In Britain, the first approved occluder that is specifically developed for babies was successfully implanted for the first time. The occluder is smaller than a pea and is the world's first medical device that can be implanted in the tiniest babies (weighing as little as 700g) to treat patent ductus arteriosus, or PDA, a potentially life-threatening opening in the heart. This new treatment option offers young paediatric patients and their families hope when no other suitable treatment option may exist.

Ever since he was born, Teddy was struggling with breathing, due to a life-threatening heart defect. Tests revealed Teddy had 'patent ductus arteriosus' – a life-threatening congenital heart defect causing a leak between two blood vessels from a 'duct’ or opening in the heart.
All babies have this duct while they are in the womb as it allows blood to bypass the lungs and get oxygenated blood directly from the mother. In healthy babies, it closes a few days after delivery so that oxygen-rich blood from the lungs can be pumped around the body. But in some premature newborns – around 600 a year in the UK – the duct does not close, meaning the oxygenated blood mixes with de-oxygenated blood, causing breathing and bowel problems, developmental delays and brain damage.

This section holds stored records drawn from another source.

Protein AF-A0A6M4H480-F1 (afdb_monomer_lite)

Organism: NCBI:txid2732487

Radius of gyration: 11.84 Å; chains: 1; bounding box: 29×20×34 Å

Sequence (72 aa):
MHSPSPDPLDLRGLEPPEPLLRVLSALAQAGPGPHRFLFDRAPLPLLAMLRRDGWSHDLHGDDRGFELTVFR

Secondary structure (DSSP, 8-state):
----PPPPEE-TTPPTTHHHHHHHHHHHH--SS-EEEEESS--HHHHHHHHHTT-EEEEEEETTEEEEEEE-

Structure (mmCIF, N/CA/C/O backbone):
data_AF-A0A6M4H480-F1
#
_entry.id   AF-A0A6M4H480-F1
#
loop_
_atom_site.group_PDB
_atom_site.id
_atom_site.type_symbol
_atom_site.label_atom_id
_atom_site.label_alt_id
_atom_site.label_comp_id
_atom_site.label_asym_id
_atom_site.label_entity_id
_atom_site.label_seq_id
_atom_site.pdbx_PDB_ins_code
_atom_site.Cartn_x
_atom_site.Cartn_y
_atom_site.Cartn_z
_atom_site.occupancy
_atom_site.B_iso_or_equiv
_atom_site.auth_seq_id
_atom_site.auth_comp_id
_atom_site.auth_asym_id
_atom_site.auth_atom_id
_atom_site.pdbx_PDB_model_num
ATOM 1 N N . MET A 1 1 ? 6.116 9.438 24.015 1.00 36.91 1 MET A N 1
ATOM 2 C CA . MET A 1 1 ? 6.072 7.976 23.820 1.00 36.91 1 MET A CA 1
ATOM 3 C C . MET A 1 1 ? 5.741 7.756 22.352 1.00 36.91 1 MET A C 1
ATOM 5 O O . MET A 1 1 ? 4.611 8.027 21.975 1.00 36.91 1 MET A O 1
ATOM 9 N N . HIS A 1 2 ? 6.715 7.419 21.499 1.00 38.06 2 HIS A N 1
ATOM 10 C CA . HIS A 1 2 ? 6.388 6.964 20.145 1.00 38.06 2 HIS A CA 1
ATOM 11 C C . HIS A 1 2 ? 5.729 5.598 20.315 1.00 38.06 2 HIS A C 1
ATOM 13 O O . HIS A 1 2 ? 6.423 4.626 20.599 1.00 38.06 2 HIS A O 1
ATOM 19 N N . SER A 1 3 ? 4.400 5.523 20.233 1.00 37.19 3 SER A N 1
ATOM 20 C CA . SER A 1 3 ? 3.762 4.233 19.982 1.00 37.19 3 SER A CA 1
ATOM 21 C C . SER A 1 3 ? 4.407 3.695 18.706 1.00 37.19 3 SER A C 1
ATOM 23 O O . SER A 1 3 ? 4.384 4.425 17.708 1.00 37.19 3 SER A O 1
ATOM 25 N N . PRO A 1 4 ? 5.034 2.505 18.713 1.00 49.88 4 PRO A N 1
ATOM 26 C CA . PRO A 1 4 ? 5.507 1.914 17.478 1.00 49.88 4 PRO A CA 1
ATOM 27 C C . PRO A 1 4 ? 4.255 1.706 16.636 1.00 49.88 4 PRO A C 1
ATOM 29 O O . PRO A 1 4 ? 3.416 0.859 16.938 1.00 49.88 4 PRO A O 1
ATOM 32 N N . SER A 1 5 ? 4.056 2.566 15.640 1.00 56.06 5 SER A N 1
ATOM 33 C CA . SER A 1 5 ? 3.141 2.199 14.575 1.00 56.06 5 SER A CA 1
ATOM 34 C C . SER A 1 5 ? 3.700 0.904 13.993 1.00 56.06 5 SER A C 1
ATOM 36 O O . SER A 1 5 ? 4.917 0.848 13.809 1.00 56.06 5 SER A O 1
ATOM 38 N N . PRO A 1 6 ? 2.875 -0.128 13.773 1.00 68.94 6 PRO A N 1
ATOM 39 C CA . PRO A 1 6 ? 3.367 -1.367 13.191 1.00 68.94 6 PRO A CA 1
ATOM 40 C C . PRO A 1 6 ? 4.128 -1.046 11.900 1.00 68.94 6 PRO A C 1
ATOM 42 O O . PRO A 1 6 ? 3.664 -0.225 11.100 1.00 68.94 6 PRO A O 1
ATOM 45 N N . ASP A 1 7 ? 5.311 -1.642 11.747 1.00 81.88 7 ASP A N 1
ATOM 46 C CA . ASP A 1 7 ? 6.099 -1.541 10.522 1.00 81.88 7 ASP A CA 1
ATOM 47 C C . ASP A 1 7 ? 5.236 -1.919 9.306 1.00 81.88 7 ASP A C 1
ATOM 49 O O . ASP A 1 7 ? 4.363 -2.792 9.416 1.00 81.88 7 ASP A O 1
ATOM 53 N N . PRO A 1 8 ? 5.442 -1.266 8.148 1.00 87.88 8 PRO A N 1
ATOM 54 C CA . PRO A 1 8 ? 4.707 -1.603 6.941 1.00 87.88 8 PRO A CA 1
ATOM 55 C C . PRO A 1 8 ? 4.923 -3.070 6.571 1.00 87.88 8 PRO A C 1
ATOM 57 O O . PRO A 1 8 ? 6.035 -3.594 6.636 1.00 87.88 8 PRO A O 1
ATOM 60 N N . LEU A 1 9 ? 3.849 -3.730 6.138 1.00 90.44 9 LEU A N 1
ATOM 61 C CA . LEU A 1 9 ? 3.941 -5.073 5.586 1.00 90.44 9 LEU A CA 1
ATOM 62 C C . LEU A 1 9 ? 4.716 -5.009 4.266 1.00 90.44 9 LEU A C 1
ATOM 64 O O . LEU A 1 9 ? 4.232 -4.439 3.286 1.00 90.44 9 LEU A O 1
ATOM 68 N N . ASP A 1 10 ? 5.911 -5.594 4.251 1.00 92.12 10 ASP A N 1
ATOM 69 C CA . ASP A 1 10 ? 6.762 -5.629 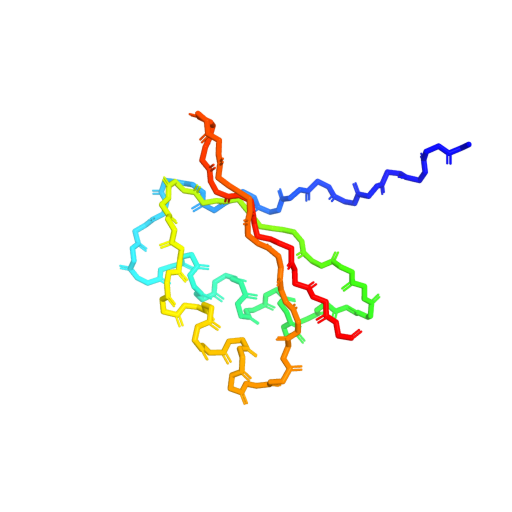3.066 1.00 92.12 10 ASP A CA 1
ATOM 70 C C . ASP A 1 10 ? 6.222 -6.629 2.034 1.00 92.12 10 ASP A C 1
ATOM 72 O O . ASP A 1 10 ? 6.122 -7.830 2.295 1.00 92.12 10 ASP A O 1
ATOM 76 N N . LEU A 1 11 ? 5.835 -6.113 0.869 1.00 92.94 11 LEU A N 1
ATOM 77 C CA . LEU A 1 11 ? 5.301 -6.863 -0.269 1.00 92.94 11 LEU A CA 1
ATOM 78 C C . LEU A 1 11 ? 6.197 -6.730 -1.508 1.00 92.94 11 LEU A C 1
ATOM 80 O O . LEU A 1 11 ? 5.771 -7.048 -2.623 1.00 92.94 11 LEU A O 1
ATOM 84 N N . ARG A 1 12 ? 7.428 -6.244 -1.326 1.00 90.38 12 ARG A N 1
ATOM 85 C CA . ARG A 1 12 ? 8.443 -6.190 -2.378 1.00 90.38 12 ARG A CA 1
ATOM 86 C C . ARG A 1 12 ? 8.905 -7.595 -2.773 1.00 90.38 12 ARG A C 1
ATOM 88 O O . ARG A 1 12 ? 8.843 -8.538 -1.989 1.00 90.38 12 ARG A O 1
ATOM 95 N N . GLY A 1 13 ? 9.342 -7.746 -4.016 1.00 88.88 13 GLY A N 1
ATOM 96 C CA . GLY A 1 13 ? 9.789 -8.989 -4.639 1.00 88.88 13 GLY A CA 1
ATOM 97 C C . GLY A 1 13 ? 8.664 -9.927 -5.079 1.00 88.88 13 GLY A C 1
ATOM 98 O O . GLY A 1 13 ? 8.946 -10.928 -5.730 1.00 88.88 13 GLY A O 1
ATOM 99 N N . LEU A 1 14 ? 7.405 -9.619 -4.754 1.00 89.06 14 LEU A N 1
ATOM 100 C CA . LEU A 1 14 ? 6.261 -10.458 -5.102 1.00 89.06 14 LEU A CA 1
ATOM 101 C C . LEU A 1 14 ? 5.783 -10.210 -6.540 1.00 89.06 14 LEU A C 1
ATOM 103 O O . LEU A 1 14 ? 5.712 -9.069 -7.020 1.00 89.06 14 LEU A O 1
ATOM 107 N N . GLU A 1 15 ? 5.397 -11.286 -7.225 1.00 87.25 15 GLU A N 1
ATOM 108 C CA . GLU A 1 15 ? 4.873 -11.199 -8.584 1.00 87.25 15 GLU A CA 1
ATOM 109 C C . GLU A 1 15 ? 3.377 -10.846 -8.572 1.00 87.25 15 GLU A C 1
ATOM 111 O O . GLU A 1 15 ? 2.623 -11.288 -7.705 1.00 87.25 15 GLU A O 1
ATOM 116 N N . PRO A 1 16 ? 2.881 -10.038 -9.524 1.00 81.56 16 PRO A N 1
ATOM 117 C CA . PRO A 1 16 ? 1.447 -9.829 -9.667 1.00 81.56 16 PRO A CA 1
ATOM 118 C C . PRO A 1 16 ? 0.748 -11.178 -9.929 1.00 81.56 16 PRO A C 1
ATOM 120 O O . PRO A 1 16 ? 1.195 -11.899 -10.821 1.00 81.56 16 PRO A O 1
ATOM 123 N N . PRO A 1 17 ? -0.356 -11.524 -9.228 1.00 88.38 17 PRO A N 1
ATOM 124 C CA . PRO A 1 17 ? -1.199 -10.682 -8.366 1.00 88.38 17 PRO A CA 1
ATOM 125 C C . PRO A 1 17 ? -0.955 -10.822 -6.845 1.00 88.38 17 PRO A C 1
ATOM 127 O O . PRO A 1 17 ? -1.758 -10.330 -6.052 1.00 88.38 17 PRO A O 1
ATOM 130 N N . GLU A 1 18 ? 0.112 -11.483 -6.403 1.00 89.31 18 GLU A N 1
ATOM 131 C CA . GLU A 1 18 ? 0.335 -11.839 -4.993 1.00 89.31 18 GLU A CA 1
ATOM 132 C C . GLU A 1 18 ? 0.341 -10.654 -4.010 1.00 89.31 18 GLU A C 1
ATOM 134 O O . GLU A 1 18 ? -0.341 -10.770 -2.984 1.00 89.31 18 GLU A O 1
ATOM 139 N N . PRO A 1 19 ? 0.993 -9.497 -4.289 1.00 89.00 19 PRO A N 1
ATOM 140 C CA . PRO A 1 19 ? 0.942 -8.346 -3.386 1.00 89.00 19 PRO A CA 1
ATOM 141 C C . PRO A 1 19 ? -0.496 -7.904 -3.102 1.00 89.00 19 PRO A C 1
ATOM 143 O O . PRO A 1 19 ? -0.856 -7.591 -1.970 1.00 89.00 19 PRO A O 1
ATOM 146 N N . LEU A 1 20 ? -1.347 -7.923 -4.129 1.00 88.62 20 LEU A N 1
ATOM 147 C CA . LEU A 1 20 ? -2.737 -7.496 -4.020 1.00 88.62 20 LEU A CA 1
ATOM 148 C C . LEU A 1 20 ? -3.538 -8.439 -3.116 1.00 88.62 20 LEU A C 1
ATOM 150 O O . LEU A 1 20 ? -4.251 -7.978 -2.226 1.00 88.62 20 LEU A O 1
ATOM 154 N N . LEU A 1 21 ? -3.384 -9.753 -3.287 1.00 90.06 21 LEU A N 1
ATOM 155 C CA . LEU A 1 21 ? -4.074 -10.743 -2.453 1.00 90.06 21 LEU A CA 1
ATOM 156 C C . LEU A 1 21 ? -3.660 -10.643 -0.979 1.00 90.06 21 LEU A C 1
ATOM 158 O O . LEU A 1 21 ? -4.500 -10.798 -0.087 1.00 90.06 21 LEU A O 1
ATOM 162 N N . ARG A 1 22 ? -2.380 -10.346 -0.716 1.00 90.62 22 ARG A N 1
ATOM 163 C CA . ARG A 1 22 ? -1.857 -10.144 0.641 1.00 90.62 22 ARG A CA 1
ATOM 164 C C . ARG A 1 22 ? -2.467 -8.922 1.312 1.00 90.62 22 ARG A C 1
ATOM 166 O O . ARG A 1 22 ? -2.912 -9.0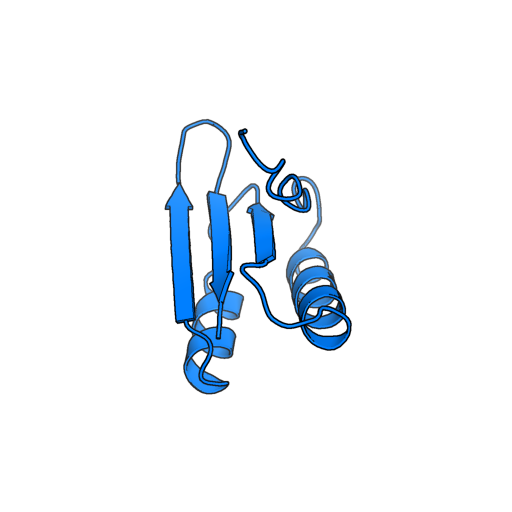42 2.450 1.00 90.62 22 ARG A O 1
ATOM 173 N N . VAL A 1 23 ? -2.559 -7.794 0.607 1.00 90.25 23 VAL A N 1
ATOM 174 C CA . VAL A 1 23 ? -3.207 -6.582 1.134 1.00 90.25 23 VAL A CA 1
ATOM 175 C C . VAL A 1 23 ? -4.661 -6.853 1.480 1.00 90.25 23 VAL A C 1
ATOM 177 O O . VAL A 1 23 ? -5.082 -6.573 2.594 1.00 90.25 23 VAL A O 1
ATOM 180 N N . LEU A 1 24 ? -5.428 -7.427 0.551 1.00 88.31 24 LEU A N 1
ATOM 181 C CA . LEU A 1 24 ? -6.849 -7.696 0.769 1.00 88.31 24 LEU A CA 1
ATOM 182 C C . LEU A 1 24 ? -7.068 -8.638 1.959 1.00 88.31 24 LEU A C 1
ATOM 184 O O . LEU A 1 24 ? -7.943 -8.394 2.784 1.00 88.31 24 LEU A O 1
ATOM 188 N N . SER A 1 25 ? -6.233 -9.673 2.085 1.00 89.69 25 SER A N 1
ATOM 189 C CA . SER A 1 25 ? -6.281 -10.605 3.219 1.00 89.69 25 SER A CA 1
ATOM 190 C C . SER A 1 25 ? -5.910 -9.932 4.542 1.00 89.69 25 SER A C 1
ATOM 192 O O . SER A 1 25 ? -6.510 -10.237 5.571 1.00 89.69 25 SER A O 1
ATOM 194 N N . ALA A 1 26 ? -4.938 -9.016 4.529 1.00 89.25 26 ALA A N 1
ATOM 195 C CA . ALA A 1 26 ? -4.564 -8.236 5.701 1.00 89.25 26 ALA A CA 1
ATOM 196 C C . ALA A 1 26 ? -5.701 -7.293 6.111 1.00 89.25 26 ALA A C 1
ATOM 198 O O . ALA A 1 26 ? -6.138 -7.343 7.253 1.00 89.25 26 ALA A O 1
ATOM 199 N N . LEU A 1 27 ? -6.254 -6.517 5.175 1.00 87.81 27 LEU A N 1
ATOM 200 C CA . LEU A 1 27 ? -7.380 -5.612 5.428 1.00 87.81 27 LEU A CA 1
ATOM 201 C C . LEU A 1 27 ? -8.636 -6.350 5.914 1.00 87.81 27 LEU A C 1
ATOM 203 O O . LEU A 1 27 ? -9.365 -5.817 6.744 1.00 87.81 27 LEU A O 1
ATOM 207 N N . ALA A 1 28 ? -8.884 -7.572 5.432 1.00 87.00 28 ALA A N 1
ATOM 208 C CA . ALA A 1 28 ? -10.017 -8.389 5.867 1.00 87.00 28 ALA A CA 1
ATOM 209 C C . ALA A 1 28 ? -9.886 -8.889 7.314 1.00 87.00 28 ALA A C 1
ATOM 211 O O . ALA A 1 28 ? -10.895 -9.084 7.987 1.00 87.00 28 ALA A O 1
ATOM 212 N N . GLN A 1 29 ? -8.658 -9.119 7.787 1.00 84.81 29 GLN A N 1
ATOM 213 C CA . GLN A 1 29 ? -8.397 -9.612 9.143 1.00 84.81 29 GLN A CA 1
ATOM 214 C C . GLN A 1 29 ? -8.063 -8.503 10.138 1.00 84.81 29 GLN A C 1
ATOM 216 O O . GLN A 1 29 ? -8.103 -8.728 11.348 1.00 84.81 29 GLN A O 1
ATOM 221 N N . ALA A 1 30 ? -7.692 -7.325 9.651 1.00 74.62 30 ALA A N 1
ATOM 222 C CA . ALA A 1 30 ? -7.169 -6.283 10.502 1.00 74.62 30 ALA A CA 1
ATOM 223 C C . ALA A 1 30 ? -8.280 -5.407 11.101 1.00 74.62 30 ALA A C 1
ATOM 225 O O . ALA A 1 30 ? -9.308 -5.126 10.485 1.00 74.62 30 ALA A O 1
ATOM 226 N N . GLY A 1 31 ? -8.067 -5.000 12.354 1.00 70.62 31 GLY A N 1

Luckily for Teddy, because of the severity of his condition, he was granted permission on compassionate grounds to receive the occluder before it was formally authorized. With a small incision in the groin, the occluder was inserted into his heart, which avoided a high-risk operation. After the surgery, Teddy was recovering quickly and soon he was strong enough to leave the hospital. 

Until now, babies like Teddy would have been hooked up to ventilators in intensive care until they grew big enough for surgery, with many dying before reaching this stage.
Professor Alain Fraisse, director of paediatric cardiology at the Royal Brompton said: “Seeing these extremely premature babies fight for their lives is harrowing, and finally having solutions that can offer a dependable treatment option and an alternative to surgery ... is a huge advance in our field.”